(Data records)

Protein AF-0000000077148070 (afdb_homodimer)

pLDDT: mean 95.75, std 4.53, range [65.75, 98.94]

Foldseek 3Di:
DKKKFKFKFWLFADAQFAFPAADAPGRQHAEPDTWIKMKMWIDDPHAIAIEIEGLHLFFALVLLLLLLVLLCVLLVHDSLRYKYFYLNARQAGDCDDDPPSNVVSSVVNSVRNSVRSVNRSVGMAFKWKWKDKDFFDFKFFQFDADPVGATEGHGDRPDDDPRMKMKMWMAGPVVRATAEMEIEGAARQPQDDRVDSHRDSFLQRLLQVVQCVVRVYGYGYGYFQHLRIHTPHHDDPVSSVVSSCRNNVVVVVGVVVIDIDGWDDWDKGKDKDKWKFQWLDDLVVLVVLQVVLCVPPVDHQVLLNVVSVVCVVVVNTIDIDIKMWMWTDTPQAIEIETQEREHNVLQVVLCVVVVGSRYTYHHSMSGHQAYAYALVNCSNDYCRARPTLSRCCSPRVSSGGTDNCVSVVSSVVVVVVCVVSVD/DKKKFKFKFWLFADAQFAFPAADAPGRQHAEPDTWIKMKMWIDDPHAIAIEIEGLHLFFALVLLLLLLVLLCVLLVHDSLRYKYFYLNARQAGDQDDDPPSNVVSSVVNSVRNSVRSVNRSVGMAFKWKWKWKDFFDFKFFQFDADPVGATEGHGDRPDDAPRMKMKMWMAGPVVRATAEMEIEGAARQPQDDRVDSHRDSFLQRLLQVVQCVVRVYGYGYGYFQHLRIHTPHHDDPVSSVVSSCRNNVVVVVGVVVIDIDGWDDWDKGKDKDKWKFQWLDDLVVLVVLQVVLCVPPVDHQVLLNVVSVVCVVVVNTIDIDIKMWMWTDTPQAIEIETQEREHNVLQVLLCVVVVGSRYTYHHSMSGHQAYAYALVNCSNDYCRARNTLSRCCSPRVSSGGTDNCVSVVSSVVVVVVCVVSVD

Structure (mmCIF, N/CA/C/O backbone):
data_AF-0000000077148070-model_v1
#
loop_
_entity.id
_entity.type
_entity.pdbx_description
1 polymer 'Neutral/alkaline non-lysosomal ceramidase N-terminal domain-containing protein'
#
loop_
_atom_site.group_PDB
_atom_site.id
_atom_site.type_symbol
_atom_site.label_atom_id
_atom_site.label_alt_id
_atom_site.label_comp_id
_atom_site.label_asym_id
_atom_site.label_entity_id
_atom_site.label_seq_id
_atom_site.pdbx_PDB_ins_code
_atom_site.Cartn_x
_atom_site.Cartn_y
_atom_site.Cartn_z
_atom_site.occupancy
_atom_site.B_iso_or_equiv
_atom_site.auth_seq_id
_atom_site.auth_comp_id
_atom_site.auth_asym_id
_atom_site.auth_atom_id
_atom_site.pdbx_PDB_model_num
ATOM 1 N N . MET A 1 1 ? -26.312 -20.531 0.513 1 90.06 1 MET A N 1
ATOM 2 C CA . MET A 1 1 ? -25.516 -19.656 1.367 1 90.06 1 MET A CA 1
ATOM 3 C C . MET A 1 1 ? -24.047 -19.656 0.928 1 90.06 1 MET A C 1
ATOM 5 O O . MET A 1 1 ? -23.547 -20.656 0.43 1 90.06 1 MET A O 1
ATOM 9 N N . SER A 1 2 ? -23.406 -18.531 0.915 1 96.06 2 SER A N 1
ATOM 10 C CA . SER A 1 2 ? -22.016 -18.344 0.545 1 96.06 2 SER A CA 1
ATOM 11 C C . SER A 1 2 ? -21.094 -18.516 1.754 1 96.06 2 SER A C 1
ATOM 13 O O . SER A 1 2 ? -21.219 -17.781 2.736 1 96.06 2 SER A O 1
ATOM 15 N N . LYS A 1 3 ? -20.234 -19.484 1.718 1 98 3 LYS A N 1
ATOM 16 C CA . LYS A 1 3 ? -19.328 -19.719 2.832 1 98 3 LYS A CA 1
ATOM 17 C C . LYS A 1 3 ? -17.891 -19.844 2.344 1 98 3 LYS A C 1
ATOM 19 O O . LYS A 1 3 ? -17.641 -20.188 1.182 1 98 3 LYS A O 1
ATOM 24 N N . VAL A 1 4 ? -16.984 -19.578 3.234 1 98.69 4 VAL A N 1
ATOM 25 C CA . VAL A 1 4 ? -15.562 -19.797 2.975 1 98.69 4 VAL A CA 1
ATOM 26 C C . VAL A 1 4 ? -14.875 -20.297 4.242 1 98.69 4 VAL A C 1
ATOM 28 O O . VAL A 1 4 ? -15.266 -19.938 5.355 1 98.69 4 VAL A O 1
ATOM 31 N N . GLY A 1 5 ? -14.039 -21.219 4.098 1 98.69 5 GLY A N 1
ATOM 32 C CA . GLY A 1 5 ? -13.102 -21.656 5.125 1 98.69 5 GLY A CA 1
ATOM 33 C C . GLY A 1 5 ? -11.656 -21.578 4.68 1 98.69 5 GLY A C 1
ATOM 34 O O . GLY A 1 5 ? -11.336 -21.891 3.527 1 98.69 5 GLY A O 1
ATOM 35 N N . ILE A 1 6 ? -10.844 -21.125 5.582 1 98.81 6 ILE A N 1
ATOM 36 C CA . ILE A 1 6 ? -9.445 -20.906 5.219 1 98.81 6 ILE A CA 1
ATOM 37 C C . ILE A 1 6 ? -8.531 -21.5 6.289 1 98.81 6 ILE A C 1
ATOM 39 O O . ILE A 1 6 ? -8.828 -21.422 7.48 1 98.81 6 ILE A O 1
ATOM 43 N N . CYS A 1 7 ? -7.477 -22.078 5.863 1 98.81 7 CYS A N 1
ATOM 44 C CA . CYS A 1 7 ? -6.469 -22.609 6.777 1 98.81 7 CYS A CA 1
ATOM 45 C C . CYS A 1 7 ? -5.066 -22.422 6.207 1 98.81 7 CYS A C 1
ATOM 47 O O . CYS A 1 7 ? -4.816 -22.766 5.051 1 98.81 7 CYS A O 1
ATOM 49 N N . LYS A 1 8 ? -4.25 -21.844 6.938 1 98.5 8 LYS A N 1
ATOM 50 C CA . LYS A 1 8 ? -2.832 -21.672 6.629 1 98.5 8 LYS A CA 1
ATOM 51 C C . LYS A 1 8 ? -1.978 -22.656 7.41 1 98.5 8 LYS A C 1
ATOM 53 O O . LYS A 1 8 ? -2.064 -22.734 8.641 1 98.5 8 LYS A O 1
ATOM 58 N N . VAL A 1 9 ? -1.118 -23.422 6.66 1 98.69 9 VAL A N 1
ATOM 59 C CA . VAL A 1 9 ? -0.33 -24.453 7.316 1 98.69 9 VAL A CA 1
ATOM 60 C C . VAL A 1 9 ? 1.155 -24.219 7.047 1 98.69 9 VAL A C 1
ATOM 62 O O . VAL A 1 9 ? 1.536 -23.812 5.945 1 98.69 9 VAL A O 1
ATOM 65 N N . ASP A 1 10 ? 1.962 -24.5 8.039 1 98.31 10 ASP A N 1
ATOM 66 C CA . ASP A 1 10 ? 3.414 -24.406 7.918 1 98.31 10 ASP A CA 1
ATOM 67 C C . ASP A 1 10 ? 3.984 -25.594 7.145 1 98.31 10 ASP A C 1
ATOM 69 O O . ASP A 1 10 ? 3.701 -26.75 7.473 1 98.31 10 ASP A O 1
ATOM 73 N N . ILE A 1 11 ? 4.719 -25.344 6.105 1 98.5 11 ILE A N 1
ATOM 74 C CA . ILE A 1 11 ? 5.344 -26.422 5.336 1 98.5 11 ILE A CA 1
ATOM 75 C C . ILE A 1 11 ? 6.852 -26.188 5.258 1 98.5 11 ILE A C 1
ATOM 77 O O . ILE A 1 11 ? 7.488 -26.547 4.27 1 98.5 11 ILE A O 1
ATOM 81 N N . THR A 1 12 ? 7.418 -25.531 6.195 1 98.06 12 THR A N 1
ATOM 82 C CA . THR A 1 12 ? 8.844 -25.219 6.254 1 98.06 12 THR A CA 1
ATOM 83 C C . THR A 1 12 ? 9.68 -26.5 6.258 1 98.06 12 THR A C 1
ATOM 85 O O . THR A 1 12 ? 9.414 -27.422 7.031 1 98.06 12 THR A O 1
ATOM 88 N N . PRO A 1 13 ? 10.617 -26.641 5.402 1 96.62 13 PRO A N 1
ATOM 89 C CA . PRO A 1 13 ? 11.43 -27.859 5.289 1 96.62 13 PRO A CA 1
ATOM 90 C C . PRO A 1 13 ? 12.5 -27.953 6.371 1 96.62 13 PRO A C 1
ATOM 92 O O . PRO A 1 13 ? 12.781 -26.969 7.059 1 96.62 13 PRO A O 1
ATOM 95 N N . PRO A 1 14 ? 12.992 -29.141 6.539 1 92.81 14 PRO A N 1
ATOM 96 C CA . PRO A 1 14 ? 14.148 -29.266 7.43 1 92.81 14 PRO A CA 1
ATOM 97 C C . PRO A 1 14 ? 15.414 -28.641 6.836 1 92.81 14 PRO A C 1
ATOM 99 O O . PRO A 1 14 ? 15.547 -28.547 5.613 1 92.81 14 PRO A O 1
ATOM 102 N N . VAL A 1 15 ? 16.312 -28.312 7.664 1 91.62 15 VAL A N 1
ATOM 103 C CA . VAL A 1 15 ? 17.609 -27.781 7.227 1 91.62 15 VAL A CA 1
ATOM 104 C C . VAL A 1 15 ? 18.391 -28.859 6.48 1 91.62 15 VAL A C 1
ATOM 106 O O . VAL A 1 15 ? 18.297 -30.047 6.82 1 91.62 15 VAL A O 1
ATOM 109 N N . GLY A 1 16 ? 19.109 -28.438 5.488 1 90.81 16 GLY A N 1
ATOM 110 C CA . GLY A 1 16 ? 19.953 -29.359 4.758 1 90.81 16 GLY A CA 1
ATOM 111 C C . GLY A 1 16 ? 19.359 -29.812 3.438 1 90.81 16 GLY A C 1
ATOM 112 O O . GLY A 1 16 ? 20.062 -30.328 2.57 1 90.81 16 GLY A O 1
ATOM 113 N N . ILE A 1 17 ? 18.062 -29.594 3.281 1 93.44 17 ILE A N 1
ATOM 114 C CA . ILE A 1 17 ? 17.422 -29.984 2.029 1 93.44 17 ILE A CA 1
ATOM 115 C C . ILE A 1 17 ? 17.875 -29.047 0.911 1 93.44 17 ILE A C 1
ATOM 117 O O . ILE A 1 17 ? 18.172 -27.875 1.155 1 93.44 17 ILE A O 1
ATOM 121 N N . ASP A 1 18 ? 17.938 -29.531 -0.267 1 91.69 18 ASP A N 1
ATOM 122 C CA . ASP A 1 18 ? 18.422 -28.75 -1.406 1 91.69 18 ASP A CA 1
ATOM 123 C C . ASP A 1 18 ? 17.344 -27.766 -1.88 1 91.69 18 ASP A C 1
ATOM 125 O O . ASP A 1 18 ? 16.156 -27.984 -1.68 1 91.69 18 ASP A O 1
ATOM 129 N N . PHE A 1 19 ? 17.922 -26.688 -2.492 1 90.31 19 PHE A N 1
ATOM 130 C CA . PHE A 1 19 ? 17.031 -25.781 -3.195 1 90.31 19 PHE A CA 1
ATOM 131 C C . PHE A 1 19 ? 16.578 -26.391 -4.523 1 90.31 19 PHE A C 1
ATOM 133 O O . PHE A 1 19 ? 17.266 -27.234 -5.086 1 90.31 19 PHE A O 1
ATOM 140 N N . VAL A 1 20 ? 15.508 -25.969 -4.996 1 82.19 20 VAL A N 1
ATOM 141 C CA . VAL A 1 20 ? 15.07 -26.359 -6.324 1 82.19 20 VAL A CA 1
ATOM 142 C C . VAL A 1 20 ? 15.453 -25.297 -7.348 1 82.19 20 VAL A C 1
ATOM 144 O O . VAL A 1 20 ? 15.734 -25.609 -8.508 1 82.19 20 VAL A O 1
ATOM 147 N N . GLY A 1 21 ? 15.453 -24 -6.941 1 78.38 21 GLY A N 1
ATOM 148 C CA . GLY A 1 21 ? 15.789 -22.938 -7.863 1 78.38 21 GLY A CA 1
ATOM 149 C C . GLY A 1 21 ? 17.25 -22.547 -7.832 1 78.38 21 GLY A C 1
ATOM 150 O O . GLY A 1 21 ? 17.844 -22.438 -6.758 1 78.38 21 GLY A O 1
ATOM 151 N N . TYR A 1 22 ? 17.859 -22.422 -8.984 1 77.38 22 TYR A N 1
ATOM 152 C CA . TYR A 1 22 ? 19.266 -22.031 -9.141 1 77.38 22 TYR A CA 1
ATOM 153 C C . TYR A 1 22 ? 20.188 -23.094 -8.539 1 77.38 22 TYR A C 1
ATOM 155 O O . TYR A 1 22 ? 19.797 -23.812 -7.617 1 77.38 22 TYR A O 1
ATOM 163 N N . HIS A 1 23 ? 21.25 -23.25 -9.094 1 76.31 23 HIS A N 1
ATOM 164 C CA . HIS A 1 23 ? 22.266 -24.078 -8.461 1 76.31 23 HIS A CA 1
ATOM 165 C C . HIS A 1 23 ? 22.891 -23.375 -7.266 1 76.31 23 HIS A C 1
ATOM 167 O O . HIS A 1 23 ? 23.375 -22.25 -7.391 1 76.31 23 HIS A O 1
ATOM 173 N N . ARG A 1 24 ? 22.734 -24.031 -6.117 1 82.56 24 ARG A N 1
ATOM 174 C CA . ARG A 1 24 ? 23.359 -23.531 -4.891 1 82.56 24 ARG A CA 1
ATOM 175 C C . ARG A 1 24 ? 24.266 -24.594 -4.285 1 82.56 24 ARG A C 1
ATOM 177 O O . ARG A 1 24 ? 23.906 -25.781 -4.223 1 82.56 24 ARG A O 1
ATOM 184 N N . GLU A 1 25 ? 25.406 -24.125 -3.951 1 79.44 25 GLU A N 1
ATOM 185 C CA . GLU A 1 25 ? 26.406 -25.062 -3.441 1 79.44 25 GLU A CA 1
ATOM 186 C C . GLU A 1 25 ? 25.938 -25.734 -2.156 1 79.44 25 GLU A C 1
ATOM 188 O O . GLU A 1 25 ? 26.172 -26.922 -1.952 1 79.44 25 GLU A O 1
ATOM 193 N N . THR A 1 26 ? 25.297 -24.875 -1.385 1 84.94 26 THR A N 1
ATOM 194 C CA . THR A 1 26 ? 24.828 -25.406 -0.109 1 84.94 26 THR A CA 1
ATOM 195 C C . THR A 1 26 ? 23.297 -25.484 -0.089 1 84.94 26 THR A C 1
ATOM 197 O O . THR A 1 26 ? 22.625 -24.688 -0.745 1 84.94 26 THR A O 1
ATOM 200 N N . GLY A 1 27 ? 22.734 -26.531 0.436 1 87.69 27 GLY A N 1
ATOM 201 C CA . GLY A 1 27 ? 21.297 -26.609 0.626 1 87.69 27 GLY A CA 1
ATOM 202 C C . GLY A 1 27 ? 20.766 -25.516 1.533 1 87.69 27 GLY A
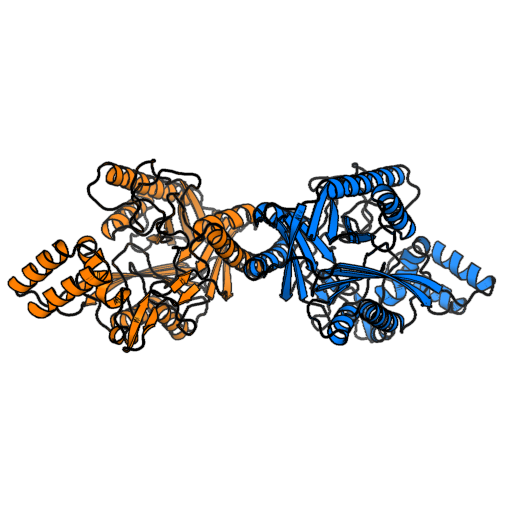 C 1
ATOM 203 O O . GLY A 1 27 ? 21.438 -24.516 1.791 1 87.69 27 GLY A O 1
ATOM 204 N N . ILE A 1 28 ? 19.562 -25.562 1.879 1 91.12 28 ILE A N 1
ATOM 205 C CA . ILE A 1 28 ? 18.922 -24.609 2.77 1 91.12 28 ILE A CA 1
ATOM 206 C C . ILE A 1 28 ? 19.516 -24.719 4.168 1 91.12 28 ILE A C 1
ATOM 208 O O . ILE A 1 28 ? 19.375 -25.734 4.84 1 91.12 28 ILE A O 1
ATOM 212 N N . ASN A 1 29 ? 20.219 -23.688 4.52 1 88.81 29 ASN A N 1
ATOM 213 C CA . ASN A 1 29 ? 20.922 -23.719 5.801 1 88.81 29 ASN A CA 1
ATOM 214 C C . ASN A 1 29 ? 20.438 -22.609 6.73 1 88.81 29 ASN A C 1
ATOM 216 O O . ASN A 1 29 ? 20.875 -22.531 7.879 1 88.81 29 ASN A O 1
ATOM 220 N N . ASN A 1 30 ? 19.594 -21.797 6.258 1 87.25 30 ASN A N 1
ATOM 221 C CA . ASN A 1 30 ? 19.016 -20.688 7.02 1 87.25 30 ASN A CA 1
ATOM 222 C C . ASN A 1 30 ? 17.5 -20.594 6.832 1 87.25 30 ASN A C 1
ATOM 224 O O . ASN A 1 30 ? 17.031 -20.344 5.727 1 87.25 30 ASN A O 1
ATOM 228 N N . VAL A 1 31 ? 16.781 -20.797 7.918 1 88.38 31 VAL A N 1
ATOM 229 C CA . VAL A 1 31 ? 15.32 -20.781 7.891 1 88.38 31 VAL A CA 1
ATOM 230 C C . VAL A 1 31 ? 14.812 -19.609 8.727 1 88.38 31 VAL A C 1
ATOM 232 O O . VAL A 1 31 ? 14.258 -19.812 9.812 1 88.38 31 VAL A O 1
ATOM 235 N N . GLU A 1 32 ? 15.031 -18.438 8.258 1 86.44 32 GLU A N 1
ATOM 236 C CA . GLU A 1 32 ? 14.531 -17.25 8.945 1 86.44 32 GLU A CA 1
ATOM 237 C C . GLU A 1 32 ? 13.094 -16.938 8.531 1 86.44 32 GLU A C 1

• _ABOUT THIS EXERCISE_
Take the line above containing "pLDDT: mean 95.75, std", the line containing "ATOM 15 N N", and all lines in between, and copy them exactly without anything else.

• _TASK ANSWER_
pLDDT: mean 95.75, std 4.53, range [65.75, 98.94]

Foldseek 3Di:
DKKKFKFKFWLFADAQFAFPAADAPGRQHAEPDTWIKMKMWIDDPHAIAIEIEGLHLFFALVLLLLLLVLLCVLLVHDSLRYKYFYLNARQAGDCDDDPPSNVVSSVVNSVRNSVRSVNRSVGMAFKWKWKDKDFFDFKFFQFDADPVGATEGHGDRPDDDPRMKMKMWMAGPVVRATAEMEIEGAARQPQDDRVDSHRDSFLQRLLQVVQCVVRVYGYGYGYFQHLRIHTPHHDDPVSSVVSSCRNNVVVVVGVVVIDIDGWDDWDKGKDKDKWKFQWLDDLVVLVVLQVVLCVPPVDHQVLLNVVSVVCVVVVNTIDIDIKMWMWTDTPQAIEIETQEREHNVLQVVLCVVVVGSRYTYHHSMSGHQAYAYALVNCSNDYCRARPTLSRCCSPRVSSGGTDNCVSVVSSVVVVVVCVVSVD/DKKKFKFKFWLFADAQFAFPAADAPGRQHAEPDTWIKMKMWIDDPHAIAIEIEGLHLFFALVLLLLLLVLLCVLLVHDSLRYKYFYLNARQAGDQDDDPPSNVVSSVVNSVRNSVRSVNRSVGMAFKWKWKWKDFFDFKFFQFDADPVGATEGHGDRPDDAPRMKMKMWMAGPVVRATAEMEIEGAARQPQDDRVDSHRDSFLQRLLQVVQCVVRVYGYGYGYFQHLRIHTPHHDDPVSSVVSSCRNNVVVVVGVVVIDIDGWDDWDKGKDKDKWKFQWLDDLVVLVVLQVVLCVPPVDHQVLLNVVSVVCVVVVNTIDIDIKMWMWTDTPQAIEIETQEREHNVLQVLLCVVVVGSRYTYHHSMSGHQAYAYALVNCSNDYCRARNTLSRCCSPRVSSGGTDNCVSVVSSVVVVVVCVVSVD

Structure (mmCIF, N/CA/C/O backbone):
data_AF-0000000077148070-model_v1
#
loop_
_entity.id
_entity.type
_entity.pdbx_description
1 polymer 'Neutral/alkaline non-lysosomal ceramidase N-terminal domain-containing protein'
#
loop_
_atom_site.group_PDB
_atom_site.id
_atom_site.type_symbol
_atom_site.label_atom_id
_atom_site.label_alt_id
_atom_site.label_comp_id
_atom_site.label_asym_id
_atom_site.label_entity_id
_atom_site.label_seq_id
_atom_site.pdbx_PDB_ins_code
_atom_site.Cartn_x
_atom_site.Cartn_y
_atom_site.Cartn_z
_atom_site.occupancy
_atom_site.B_iso_or_equiv
_atom_site.auth_seq_id
_atom_site.auth_comp_id
_atom_site.auth_asym_id
_atom_site.auth_atom_id
_atom_site.pdbx_PDB_model_num
ATOM 1 N N . MET A 1 1 ? -26.312 -20.531 0.513 1 90.06 1 MET A N 1
ATOM 2 C CA . MET A 1 1 ? -25.516 -19.656 1.367 1 90.06 1 MET A CA 1
ATOM 3 C C . MET A 1 1 ? -24.047 -19.656 0.928 1 90.06 1 MET A C 1
ATOM 5 O O . MET A 1 1 ? -23.547 -20.656 0.43 1 90.06 1 MET A O 1
ATOM 9 N N . SER A 1 2 ? -23.406 -18.531 0.915 1 96.06 2 SER A N 1
ATOM 10 C CA . SER A 1 2 ? -22.016 -18.344 0.545 1 96.06 2 SER A CA 1
ATOM 11 C C . SER A 1 2 ? -21.094 -18.516 1.754 1 96.06 2 SER A C 1
ATOM 13 O O . SER A 1 2 ? -21.219 -17.781 2.736 1 96.06 2 SER A O 1
ATOM 15 N N . LYS A 1 3 ? -20.234 -19.484 1.718 1 98 3 LYS A N 1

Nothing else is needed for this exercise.